──────── SUPPLIED DATA ────────

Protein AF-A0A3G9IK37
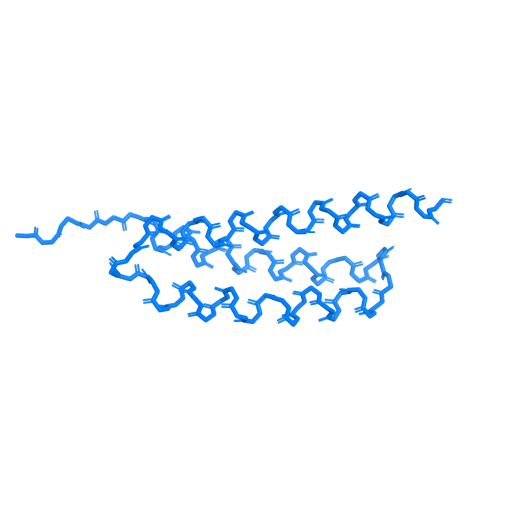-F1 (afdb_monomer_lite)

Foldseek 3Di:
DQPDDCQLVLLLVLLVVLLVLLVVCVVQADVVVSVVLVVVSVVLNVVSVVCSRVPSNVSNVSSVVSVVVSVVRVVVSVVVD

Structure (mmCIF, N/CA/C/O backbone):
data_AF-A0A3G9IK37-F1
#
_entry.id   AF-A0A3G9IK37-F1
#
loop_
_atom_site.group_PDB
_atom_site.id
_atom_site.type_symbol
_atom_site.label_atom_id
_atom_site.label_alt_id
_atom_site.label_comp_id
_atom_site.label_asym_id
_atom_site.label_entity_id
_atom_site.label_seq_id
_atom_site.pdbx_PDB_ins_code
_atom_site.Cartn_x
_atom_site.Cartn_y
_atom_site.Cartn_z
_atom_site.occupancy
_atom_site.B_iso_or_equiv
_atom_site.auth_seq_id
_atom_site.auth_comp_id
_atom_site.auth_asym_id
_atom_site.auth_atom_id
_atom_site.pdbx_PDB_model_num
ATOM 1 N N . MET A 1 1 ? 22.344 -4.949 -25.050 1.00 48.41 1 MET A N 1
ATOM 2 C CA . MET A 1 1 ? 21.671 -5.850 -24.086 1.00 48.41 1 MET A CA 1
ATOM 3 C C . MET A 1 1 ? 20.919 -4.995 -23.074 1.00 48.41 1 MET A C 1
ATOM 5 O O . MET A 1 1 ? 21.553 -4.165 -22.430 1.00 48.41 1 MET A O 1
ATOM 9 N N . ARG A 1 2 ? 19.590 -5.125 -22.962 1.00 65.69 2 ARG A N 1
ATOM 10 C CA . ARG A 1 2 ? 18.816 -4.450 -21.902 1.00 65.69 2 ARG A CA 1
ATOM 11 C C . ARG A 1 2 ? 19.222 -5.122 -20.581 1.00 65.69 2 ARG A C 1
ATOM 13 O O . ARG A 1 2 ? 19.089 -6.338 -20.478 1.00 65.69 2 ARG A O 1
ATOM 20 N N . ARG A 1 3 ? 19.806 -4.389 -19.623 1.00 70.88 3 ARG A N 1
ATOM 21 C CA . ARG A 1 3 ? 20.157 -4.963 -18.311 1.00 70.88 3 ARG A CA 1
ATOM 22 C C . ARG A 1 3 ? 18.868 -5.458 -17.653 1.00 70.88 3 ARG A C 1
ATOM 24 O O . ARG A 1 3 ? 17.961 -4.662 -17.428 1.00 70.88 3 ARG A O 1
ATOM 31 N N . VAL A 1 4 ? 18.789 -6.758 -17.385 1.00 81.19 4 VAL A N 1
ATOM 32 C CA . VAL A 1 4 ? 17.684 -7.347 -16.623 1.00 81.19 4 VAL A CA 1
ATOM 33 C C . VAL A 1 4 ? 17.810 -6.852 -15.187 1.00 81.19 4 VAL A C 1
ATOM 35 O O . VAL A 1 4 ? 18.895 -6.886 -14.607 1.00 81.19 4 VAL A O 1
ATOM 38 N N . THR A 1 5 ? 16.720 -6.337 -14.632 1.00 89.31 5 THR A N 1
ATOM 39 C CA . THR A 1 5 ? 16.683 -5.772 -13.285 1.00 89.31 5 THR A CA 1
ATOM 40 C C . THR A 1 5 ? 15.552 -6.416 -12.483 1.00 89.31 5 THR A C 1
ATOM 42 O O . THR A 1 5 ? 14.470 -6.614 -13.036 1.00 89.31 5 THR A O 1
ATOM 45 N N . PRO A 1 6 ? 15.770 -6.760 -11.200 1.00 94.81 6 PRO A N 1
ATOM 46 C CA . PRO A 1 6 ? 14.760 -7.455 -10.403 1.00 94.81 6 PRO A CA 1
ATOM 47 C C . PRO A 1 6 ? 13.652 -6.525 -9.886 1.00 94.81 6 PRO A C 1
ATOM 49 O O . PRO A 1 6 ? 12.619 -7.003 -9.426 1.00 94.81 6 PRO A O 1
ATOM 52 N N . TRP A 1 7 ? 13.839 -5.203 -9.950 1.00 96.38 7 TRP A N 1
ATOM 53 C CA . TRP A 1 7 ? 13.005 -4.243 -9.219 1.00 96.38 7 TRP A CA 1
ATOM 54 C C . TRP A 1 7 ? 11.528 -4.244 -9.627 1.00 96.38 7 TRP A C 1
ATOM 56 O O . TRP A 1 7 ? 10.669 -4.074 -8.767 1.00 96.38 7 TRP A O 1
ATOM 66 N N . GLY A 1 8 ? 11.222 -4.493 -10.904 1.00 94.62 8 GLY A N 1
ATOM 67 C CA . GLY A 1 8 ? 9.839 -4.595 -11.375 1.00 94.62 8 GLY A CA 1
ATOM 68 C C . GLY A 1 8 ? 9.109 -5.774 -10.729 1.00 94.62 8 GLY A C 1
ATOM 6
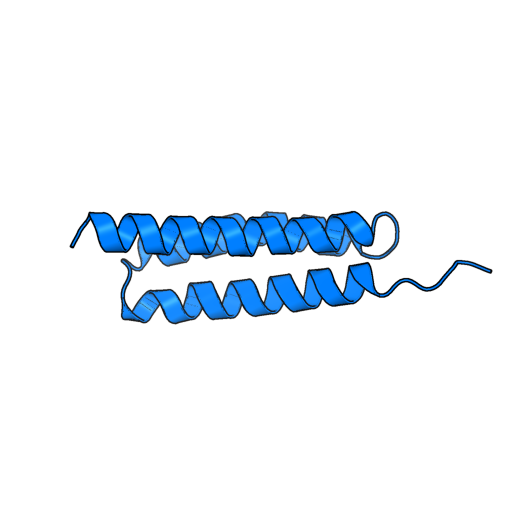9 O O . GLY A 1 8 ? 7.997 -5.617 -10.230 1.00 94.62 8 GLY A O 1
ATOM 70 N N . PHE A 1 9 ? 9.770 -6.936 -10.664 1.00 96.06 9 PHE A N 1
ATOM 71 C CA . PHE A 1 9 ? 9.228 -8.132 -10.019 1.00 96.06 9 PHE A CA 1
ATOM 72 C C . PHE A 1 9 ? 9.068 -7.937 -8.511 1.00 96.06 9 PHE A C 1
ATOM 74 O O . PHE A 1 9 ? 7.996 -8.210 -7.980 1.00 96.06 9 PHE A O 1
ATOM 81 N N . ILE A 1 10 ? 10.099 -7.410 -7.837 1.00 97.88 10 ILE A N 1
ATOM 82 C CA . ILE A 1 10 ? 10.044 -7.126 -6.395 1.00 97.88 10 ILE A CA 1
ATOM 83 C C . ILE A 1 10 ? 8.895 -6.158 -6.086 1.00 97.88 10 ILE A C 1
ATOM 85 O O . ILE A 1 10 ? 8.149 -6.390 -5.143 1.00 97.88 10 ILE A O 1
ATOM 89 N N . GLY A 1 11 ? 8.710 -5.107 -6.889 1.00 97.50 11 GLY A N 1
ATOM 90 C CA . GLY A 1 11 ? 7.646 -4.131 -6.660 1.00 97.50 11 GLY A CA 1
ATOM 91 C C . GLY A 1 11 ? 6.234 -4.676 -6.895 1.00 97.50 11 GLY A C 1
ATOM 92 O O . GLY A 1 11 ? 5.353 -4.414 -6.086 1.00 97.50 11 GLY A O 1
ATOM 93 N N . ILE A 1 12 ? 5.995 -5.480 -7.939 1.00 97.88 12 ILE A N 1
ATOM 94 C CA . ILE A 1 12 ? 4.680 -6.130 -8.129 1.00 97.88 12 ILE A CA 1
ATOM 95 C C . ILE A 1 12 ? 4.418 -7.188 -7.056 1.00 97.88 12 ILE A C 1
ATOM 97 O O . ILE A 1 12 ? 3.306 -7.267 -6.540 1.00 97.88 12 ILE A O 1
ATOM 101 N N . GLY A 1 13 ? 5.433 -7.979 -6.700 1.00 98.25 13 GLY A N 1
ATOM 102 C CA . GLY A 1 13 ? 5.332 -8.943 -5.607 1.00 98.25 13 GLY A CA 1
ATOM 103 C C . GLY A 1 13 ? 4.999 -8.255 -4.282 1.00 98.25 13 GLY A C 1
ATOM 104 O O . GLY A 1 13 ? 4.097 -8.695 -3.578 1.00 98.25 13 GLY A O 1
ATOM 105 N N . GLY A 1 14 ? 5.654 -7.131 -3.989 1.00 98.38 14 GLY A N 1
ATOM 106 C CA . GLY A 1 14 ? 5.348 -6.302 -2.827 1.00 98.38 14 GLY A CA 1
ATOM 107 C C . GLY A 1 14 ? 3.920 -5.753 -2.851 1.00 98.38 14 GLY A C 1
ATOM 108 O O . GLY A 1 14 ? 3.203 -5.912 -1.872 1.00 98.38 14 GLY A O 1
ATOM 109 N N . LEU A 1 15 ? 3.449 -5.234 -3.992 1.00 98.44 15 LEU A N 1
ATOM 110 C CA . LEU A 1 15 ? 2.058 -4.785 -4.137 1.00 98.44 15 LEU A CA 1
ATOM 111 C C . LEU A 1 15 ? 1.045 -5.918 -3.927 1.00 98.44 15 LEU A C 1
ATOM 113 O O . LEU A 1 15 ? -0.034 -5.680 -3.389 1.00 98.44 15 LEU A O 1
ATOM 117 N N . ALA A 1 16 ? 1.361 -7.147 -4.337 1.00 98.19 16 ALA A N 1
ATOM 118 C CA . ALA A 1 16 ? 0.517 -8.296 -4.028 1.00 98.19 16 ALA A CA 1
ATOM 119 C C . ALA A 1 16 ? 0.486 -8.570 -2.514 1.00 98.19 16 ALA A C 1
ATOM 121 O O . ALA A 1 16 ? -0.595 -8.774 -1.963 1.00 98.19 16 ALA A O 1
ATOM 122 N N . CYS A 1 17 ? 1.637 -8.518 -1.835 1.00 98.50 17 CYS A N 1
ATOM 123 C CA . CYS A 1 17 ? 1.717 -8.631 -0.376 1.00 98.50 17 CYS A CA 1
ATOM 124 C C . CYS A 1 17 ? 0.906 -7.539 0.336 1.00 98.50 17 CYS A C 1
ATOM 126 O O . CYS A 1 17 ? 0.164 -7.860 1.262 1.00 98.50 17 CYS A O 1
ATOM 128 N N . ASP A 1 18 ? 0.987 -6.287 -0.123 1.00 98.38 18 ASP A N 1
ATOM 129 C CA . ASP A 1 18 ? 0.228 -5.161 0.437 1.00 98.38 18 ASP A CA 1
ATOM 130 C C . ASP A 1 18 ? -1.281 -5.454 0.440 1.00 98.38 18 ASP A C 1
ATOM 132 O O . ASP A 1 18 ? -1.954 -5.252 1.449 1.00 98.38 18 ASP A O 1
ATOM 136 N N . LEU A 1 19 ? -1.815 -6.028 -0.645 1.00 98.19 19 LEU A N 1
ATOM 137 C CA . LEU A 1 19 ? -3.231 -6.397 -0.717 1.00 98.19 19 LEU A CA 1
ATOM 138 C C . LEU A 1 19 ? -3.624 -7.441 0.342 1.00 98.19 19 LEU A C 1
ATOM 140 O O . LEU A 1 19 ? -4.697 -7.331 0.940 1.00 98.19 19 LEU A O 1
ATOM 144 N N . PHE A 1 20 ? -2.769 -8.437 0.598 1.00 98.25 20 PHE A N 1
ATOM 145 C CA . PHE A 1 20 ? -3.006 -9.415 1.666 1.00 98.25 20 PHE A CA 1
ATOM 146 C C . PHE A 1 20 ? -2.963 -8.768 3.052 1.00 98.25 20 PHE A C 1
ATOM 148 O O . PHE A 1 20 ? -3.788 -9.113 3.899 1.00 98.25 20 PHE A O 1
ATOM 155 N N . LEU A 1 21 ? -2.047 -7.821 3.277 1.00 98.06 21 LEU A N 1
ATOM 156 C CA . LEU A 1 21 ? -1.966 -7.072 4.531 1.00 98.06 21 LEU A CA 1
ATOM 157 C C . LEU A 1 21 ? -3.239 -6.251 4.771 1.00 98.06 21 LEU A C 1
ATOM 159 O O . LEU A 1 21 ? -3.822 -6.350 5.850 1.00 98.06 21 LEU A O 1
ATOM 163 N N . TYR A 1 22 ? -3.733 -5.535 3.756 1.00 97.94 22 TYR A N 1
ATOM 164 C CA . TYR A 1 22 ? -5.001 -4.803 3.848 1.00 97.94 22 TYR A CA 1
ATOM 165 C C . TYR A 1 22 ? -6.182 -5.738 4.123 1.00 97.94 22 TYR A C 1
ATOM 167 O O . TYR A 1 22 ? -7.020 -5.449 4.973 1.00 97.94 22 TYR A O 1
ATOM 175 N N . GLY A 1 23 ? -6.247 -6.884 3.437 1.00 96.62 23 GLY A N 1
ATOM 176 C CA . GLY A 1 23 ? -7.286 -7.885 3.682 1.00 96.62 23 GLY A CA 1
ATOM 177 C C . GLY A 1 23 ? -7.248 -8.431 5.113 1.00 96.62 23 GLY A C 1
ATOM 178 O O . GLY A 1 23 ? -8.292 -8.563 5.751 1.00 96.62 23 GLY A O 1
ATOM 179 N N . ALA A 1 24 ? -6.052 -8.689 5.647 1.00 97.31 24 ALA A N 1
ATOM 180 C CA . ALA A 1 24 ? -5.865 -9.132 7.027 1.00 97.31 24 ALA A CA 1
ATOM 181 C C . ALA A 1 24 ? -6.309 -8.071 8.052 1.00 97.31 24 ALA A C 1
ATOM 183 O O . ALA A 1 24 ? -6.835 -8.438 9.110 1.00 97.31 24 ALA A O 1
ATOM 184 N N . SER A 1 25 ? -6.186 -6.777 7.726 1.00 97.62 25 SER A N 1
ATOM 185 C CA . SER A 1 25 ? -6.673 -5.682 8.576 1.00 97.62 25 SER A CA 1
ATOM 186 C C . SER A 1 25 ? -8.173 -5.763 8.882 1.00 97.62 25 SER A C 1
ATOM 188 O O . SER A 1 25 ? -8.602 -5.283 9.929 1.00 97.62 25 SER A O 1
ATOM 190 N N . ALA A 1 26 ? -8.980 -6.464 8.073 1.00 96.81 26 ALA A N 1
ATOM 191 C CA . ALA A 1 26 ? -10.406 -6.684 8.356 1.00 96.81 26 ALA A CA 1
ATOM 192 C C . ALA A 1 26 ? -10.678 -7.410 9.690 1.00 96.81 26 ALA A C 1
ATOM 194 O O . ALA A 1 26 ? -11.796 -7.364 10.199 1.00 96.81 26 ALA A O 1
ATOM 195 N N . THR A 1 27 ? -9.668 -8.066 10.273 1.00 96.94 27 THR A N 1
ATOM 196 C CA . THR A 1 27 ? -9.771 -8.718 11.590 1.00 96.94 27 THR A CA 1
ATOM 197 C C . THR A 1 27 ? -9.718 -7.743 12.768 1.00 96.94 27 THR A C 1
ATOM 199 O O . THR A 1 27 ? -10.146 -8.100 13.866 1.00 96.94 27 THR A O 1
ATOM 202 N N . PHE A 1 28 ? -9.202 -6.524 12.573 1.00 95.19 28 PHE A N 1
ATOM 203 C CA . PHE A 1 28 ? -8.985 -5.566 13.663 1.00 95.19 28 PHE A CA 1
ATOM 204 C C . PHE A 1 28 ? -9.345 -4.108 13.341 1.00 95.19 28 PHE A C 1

────────

### EXERCISE:
Could you return exactly the lines above from the line with "ATOM 108 O O" to the line with "ATOM 117 N N", both included, and nothing else?

### TASK SOLUTION:
ATOM 108 O O . GLY A 1 14 ? 3.203 -5.912 -1.872 1.00 98.38 14 GLY A O 1
ATOM 109 N N . LEU A 1 15 ? 3.449 -5.234 -3.992 1.00 98.44 15 LEU A N 1
ATOM 110 C CA . LEU A 1 15 ? 2.058 -4.785 -4.137 1.00 98.44 15 LEU A CA 1
ATOM 111 C C . LEU A 1 15 ? 1.045 -5.918 -3.927 1.00 98.44 15 LEU A C 1
ATOM 113 O O . LEU A 1 15 ? -0.034 -5.680 -3.389 1.00 98.44 15 LEU A O 1
ATOM 117 N N . ALA A 1 16 ? 1.361 -7.147 -4.337 1.00 98.19 16 ALA A N 1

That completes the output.